Denmark’s Agnes Obel plays a grand piano and is joined by Anne Ostsee on cello and guitar. It’s the former’s first time at By:Larm and the latter’s first time in Norway full stop but if they’re nervous it doesn’t show. Obel’s music is reminiscent of Michael Nyman at his most widescreen, mixing melancholy folk and lilting chamber pop. In fact everything they play is evocative of classic cinema from the OST of Rebecca to the score of Vertigo. The set includes a moving cover of John Cale’s 'Close Watch' and the pair end on a dramatic version of 'Riverside' which builds and builds until it fills the venue then ends abruptly.

I’m used to seeing the singularly talented Jenny Hval in the context of her more electronic based project Rockettothesky, and two years ago saw her play an astounding gig in a wooden stave church at Traena. Even though she has a ‘regular band’ - Håvard Volden and Kyrre Laastad playing bowed guitar and drums - she actually feels more exposed free from all the electronics. “I carefully rearranged my senses so they could have a conversation”, she sings on 'Blood Flight' while the band produce synaesthetic bursts of noise you can feel vibrating the wooden pews and see disturbing the dry ice.

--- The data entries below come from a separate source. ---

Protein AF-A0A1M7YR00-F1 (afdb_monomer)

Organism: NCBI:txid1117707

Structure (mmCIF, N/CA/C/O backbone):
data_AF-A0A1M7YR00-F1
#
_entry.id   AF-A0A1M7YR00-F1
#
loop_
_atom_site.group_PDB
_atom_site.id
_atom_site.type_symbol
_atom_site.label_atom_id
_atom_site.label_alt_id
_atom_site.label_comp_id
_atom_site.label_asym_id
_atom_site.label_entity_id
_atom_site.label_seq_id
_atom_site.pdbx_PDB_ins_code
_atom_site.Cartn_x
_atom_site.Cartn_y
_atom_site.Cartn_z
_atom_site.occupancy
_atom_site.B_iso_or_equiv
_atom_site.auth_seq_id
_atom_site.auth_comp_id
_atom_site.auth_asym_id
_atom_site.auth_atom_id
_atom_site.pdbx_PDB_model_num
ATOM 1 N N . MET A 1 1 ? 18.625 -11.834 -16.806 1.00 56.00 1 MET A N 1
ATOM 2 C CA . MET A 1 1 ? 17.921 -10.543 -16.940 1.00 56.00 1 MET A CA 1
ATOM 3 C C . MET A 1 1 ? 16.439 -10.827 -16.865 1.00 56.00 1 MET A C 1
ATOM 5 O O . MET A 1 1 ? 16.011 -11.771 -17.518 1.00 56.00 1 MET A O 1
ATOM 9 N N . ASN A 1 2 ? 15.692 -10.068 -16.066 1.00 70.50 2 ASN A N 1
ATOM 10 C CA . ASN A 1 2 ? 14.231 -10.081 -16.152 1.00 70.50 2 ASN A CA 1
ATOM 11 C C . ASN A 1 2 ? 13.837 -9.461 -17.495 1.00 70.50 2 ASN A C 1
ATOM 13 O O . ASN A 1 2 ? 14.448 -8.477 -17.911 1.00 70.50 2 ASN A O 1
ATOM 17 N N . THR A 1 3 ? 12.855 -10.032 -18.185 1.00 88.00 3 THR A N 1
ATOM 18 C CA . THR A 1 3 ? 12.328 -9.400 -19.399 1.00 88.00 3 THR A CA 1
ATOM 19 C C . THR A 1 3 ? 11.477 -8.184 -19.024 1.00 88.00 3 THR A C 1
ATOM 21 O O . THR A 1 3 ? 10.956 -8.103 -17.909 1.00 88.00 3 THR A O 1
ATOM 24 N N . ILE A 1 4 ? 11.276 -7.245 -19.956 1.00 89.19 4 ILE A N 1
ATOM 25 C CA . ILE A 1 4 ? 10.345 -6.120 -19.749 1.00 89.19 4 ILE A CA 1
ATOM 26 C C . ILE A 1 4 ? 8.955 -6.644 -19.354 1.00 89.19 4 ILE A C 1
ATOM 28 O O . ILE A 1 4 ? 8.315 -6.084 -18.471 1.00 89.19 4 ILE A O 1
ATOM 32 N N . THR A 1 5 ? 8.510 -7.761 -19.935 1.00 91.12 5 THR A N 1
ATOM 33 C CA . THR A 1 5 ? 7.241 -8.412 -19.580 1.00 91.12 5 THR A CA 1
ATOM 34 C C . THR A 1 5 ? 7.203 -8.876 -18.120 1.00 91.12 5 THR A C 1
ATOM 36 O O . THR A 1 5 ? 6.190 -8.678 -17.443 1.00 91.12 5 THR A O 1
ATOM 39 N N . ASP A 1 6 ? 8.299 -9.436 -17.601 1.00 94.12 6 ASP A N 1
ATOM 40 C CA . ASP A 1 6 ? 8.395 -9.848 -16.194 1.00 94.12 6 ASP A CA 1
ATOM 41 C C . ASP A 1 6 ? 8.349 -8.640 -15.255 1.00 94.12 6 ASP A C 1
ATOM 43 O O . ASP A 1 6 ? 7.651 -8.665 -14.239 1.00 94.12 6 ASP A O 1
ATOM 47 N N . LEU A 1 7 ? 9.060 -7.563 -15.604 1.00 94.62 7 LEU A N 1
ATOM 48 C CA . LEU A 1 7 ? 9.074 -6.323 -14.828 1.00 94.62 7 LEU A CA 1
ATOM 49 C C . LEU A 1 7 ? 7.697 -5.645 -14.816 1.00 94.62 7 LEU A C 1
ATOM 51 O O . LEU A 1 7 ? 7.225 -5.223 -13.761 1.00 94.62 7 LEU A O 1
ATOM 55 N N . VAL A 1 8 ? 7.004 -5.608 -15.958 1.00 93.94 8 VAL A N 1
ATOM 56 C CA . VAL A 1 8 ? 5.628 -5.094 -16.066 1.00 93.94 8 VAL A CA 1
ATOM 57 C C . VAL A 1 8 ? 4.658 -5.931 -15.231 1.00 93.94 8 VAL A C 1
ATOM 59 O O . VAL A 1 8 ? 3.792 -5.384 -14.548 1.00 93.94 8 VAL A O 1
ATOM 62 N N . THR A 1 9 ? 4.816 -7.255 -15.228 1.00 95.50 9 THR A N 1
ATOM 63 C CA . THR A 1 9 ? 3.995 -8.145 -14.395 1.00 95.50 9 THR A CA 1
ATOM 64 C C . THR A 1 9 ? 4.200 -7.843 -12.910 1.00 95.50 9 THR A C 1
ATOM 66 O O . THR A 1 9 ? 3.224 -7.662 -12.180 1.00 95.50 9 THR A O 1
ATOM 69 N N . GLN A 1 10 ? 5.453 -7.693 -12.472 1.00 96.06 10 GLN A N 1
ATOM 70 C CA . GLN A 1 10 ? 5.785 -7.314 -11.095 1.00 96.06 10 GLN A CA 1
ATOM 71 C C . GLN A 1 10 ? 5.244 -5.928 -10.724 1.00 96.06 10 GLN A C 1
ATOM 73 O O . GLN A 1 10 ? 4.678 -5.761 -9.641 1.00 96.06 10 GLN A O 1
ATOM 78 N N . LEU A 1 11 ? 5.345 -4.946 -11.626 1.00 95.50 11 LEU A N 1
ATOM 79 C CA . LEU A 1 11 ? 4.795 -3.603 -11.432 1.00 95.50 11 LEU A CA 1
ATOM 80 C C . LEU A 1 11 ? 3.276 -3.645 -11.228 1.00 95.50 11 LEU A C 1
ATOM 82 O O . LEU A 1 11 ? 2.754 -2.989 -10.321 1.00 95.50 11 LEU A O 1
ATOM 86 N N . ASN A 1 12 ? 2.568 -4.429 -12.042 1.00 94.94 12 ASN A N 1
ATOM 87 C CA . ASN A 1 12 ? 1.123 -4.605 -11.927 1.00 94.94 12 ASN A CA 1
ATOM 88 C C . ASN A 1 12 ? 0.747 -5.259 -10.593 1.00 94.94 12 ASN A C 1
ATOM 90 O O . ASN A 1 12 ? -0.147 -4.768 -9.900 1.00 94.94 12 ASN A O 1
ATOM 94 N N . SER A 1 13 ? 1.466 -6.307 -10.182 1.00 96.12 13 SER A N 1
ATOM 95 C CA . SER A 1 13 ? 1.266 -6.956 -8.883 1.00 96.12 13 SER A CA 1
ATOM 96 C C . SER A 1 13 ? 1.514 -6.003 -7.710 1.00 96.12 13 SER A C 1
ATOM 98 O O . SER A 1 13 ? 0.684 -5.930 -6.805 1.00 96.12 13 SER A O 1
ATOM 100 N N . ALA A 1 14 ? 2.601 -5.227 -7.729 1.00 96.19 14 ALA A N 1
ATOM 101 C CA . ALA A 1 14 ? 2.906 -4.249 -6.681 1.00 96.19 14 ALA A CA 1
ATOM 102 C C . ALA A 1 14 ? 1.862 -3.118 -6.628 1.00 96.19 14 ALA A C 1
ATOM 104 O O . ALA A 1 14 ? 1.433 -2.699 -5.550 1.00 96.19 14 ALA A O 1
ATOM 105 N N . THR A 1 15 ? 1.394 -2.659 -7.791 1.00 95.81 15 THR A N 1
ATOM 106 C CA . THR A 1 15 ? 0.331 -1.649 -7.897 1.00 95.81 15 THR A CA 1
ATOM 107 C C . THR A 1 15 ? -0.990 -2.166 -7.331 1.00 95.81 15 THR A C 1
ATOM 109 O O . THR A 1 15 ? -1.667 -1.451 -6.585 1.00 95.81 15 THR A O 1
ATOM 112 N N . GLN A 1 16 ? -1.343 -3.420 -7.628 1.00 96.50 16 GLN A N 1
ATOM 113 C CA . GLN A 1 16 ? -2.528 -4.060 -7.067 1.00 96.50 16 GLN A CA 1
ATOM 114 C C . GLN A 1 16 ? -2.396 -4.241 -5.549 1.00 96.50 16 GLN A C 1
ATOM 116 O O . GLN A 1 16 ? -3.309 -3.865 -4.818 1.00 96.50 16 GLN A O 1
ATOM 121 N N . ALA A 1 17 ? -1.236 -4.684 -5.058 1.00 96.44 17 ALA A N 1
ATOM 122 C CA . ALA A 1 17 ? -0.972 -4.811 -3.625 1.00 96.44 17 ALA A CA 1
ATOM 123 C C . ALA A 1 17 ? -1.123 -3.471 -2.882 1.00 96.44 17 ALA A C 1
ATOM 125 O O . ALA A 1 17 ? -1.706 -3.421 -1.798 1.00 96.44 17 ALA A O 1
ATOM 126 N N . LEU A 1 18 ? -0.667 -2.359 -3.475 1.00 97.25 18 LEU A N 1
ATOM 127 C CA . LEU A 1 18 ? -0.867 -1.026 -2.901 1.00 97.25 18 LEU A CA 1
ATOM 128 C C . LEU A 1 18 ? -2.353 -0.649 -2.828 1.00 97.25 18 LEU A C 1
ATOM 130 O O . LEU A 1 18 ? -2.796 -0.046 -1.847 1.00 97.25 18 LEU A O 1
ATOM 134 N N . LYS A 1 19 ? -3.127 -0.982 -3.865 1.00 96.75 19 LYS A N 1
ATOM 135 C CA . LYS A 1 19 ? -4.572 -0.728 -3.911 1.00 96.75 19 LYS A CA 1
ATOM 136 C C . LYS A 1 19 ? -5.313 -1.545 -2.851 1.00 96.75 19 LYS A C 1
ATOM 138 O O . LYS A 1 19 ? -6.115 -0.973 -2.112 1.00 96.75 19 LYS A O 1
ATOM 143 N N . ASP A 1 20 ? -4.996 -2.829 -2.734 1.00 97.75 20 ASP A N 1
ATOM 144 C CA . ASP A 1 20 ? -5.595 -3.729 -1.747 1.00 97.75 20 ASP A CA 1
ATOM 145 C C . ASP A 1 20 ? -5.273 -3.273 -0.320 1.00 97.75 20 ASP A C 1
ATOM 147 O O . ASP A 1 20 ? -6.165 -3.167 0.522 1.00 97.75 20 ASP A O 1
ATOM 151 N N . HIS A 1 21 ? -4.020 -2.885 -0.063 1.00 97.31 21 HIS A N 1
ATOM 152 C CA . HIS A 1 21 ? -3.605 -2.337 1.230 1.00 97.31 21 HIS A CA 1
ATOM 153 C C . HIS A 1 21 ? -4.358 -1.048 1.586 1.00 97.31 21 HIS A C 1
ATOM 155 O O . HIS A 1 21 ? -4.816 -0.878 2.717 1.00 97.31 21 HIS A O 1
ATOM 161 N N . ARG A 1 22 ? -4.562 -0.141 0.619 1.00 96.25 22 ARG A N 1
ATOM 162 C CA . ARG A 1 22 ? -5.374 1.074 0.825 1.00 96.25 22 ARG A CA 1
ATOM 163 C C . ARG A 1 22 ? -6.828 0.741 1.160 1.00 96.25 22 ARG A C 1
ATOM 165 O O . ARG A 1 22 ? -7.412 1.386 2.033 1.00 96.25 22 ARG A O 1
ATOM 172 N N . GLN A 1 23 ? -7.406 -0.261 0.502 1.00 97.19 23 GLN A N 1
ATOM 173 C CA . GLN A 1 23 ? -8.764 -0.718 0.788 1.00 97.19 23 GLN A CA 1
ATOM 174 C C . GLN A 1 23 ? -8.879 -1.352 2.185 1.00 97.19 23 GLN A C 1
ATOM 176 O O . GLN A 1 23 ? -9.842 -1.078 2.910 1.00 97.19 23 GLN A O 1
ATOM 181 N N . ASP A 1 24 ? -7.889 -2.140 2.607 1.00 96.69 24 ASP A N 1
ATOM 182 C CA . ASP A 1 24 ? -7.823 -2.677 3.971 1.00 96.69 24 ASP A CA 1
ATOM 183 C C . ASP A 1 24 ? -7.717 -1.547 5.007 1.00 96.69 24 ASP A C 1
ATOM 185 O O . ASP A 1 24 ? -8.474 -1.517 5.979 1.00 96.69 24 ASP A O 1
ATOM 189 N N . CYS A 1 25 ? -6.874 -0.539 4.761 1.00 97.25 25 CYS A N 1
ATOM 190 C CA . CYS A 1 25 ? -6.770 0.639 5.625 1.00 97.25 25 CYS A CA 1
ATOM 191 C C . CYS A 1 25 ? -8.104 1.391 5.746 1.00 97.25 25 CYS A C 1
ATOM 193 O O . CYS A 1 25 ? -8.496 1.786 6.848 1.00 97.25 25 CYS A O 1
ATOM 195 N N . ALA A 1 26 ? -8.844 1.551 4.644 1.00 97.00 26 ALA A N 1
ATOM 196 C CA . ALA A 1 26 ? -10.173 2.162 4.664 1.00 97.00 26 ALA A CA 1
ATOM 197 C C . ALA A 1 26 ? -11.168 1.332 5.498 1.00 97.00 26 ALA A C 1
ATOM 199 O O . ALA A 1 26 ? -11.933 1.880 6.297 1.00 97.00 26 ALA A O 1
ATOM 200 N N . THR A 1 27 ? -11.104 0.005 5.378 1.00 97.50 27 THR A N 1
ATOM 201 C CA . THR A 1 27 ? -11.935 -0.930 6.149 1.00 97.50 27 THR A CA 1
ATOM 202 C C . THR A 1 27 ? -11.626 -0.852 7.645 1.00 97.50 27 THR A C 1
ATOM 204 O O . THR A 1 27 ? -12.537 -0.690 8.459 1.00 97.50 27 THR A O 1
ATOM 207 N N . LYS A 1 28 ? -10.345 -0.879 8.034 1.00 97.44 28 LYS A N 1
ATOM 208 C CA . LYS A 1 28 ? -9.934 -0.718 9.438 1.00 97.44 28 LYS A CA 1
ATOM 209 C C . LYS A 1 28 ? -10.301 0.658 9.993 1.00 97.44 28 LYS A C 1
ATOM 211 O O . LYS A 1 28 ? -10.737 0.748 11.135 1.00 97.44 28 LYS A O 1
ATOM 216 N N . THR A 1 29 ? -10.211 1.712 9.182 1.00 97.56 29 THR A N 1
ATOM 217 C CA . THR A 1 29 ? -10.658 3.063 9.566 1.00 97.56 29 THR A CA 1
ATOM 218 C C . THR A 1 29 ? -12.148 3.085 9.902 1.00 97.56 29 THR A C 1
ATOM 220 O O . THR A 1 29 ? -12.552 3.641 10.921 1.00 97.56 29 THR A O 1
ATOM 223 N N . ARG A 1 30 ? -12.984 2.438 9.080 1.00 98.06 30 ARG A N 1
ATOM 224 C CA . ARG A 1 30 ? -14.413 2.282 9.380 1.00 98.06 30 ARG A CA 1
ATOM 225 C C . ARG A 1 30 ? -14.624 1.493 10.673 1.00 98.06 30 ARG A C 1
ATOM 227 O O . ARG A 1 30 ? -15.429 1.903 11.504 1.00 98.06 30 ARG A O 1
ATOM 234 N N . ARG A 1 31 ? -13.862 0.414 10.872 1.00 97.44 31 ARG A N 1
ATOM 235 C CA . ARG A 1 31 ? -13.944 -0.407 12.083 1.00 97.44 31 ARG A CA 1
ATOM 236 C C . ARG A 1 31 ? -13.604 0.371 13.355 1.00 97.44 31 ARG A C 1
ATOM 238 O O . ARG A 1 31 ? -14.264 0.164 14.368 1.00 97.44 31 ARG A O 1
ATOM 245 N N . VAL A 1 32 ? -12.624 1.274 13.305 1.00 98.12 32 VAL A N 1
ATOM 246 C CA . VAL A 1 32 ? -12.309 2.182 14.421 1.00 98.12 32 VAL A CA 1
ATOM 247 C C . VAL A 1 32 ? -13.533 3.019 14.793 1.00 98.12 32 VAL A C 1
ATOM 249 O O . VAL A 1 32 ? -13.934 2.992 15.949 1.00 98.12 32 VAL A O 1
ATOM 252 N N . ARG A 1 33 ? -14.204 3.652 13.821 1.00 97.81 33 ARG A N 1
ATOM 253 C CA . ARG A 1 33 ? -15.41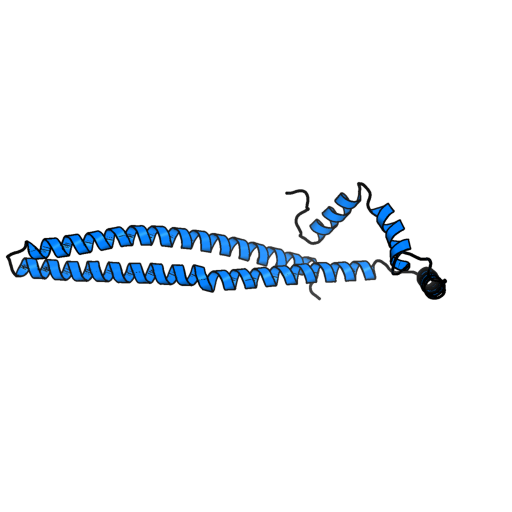1 4.469 14.077 1.00 97.81 33 ARG A CA 1
ATOM 254 C C . ARG A 1 33 ? -16.562 3.663 14.687 1.00 97.81 33 ARG A C 1
ATOM 256 O O . ARG A 1 33 ? -17.273 4.138 15.573 1.00 97.81 33 ARG A O 1
ATOM 263 N N . GLU A 1 34 ? -16.752 2.430 14.219 1.00 98.06 34 GLU A N 1
ATOM 264 C CA . GLU A 1 34 ? -17.750 1.510 14.780 1.00 98.06 34 GLU A CA 1
ATOM 265 C C . GLU A 1 34 ? -17.428 1.148 16.236 1.00 98.06 34 GLU A C 1
ATOM 267 O O . GLU A 1 34 ? -18.318 1.137 17.087 1.00 98.06 34 GLU A O 1
ATOM 272 N N . LEU A 1 35 ? -16.156 0.875 16.539 1.00 98.19 35 LEU A N 1
ATOM 273 C CA . LEU A 1 35 ? -15.712 0.578 17.899 1.00 98.19 35 LEU A CA 1
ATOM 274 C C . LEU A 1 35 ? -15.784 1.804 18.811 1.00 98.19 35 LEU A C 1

They end on 'Golden Locks' from her new Viscera album, with glorious banks of electronics, sculptured feedback and ululation that Yoko Ono would be proud of... the high point of the evening.

Frisk Frugt (Fresh Fruit) is the solo project of adventurous Dane Anders Lauge Meldgaard. On seeing that the church has a giant organ, he chooses to neglect his standard material, which is a dazzling meld of synthesizer noise, afrobeat and free improv using electronics, for an improvised piece on the church’s keyboard. At first we are lowered directly into the flightpath of some meditative drones with keyboard riffs picked out using different modes. However, while someone like Rob Lowe of Lichens can tease a never ending flux of tone out of his modular synth, Mr Fruit is slightly restricted by his choice of instrument and it’s hard not to feel cheated after not getting to hear the kind of music that has seen him nominated for the Nordic Music Prize.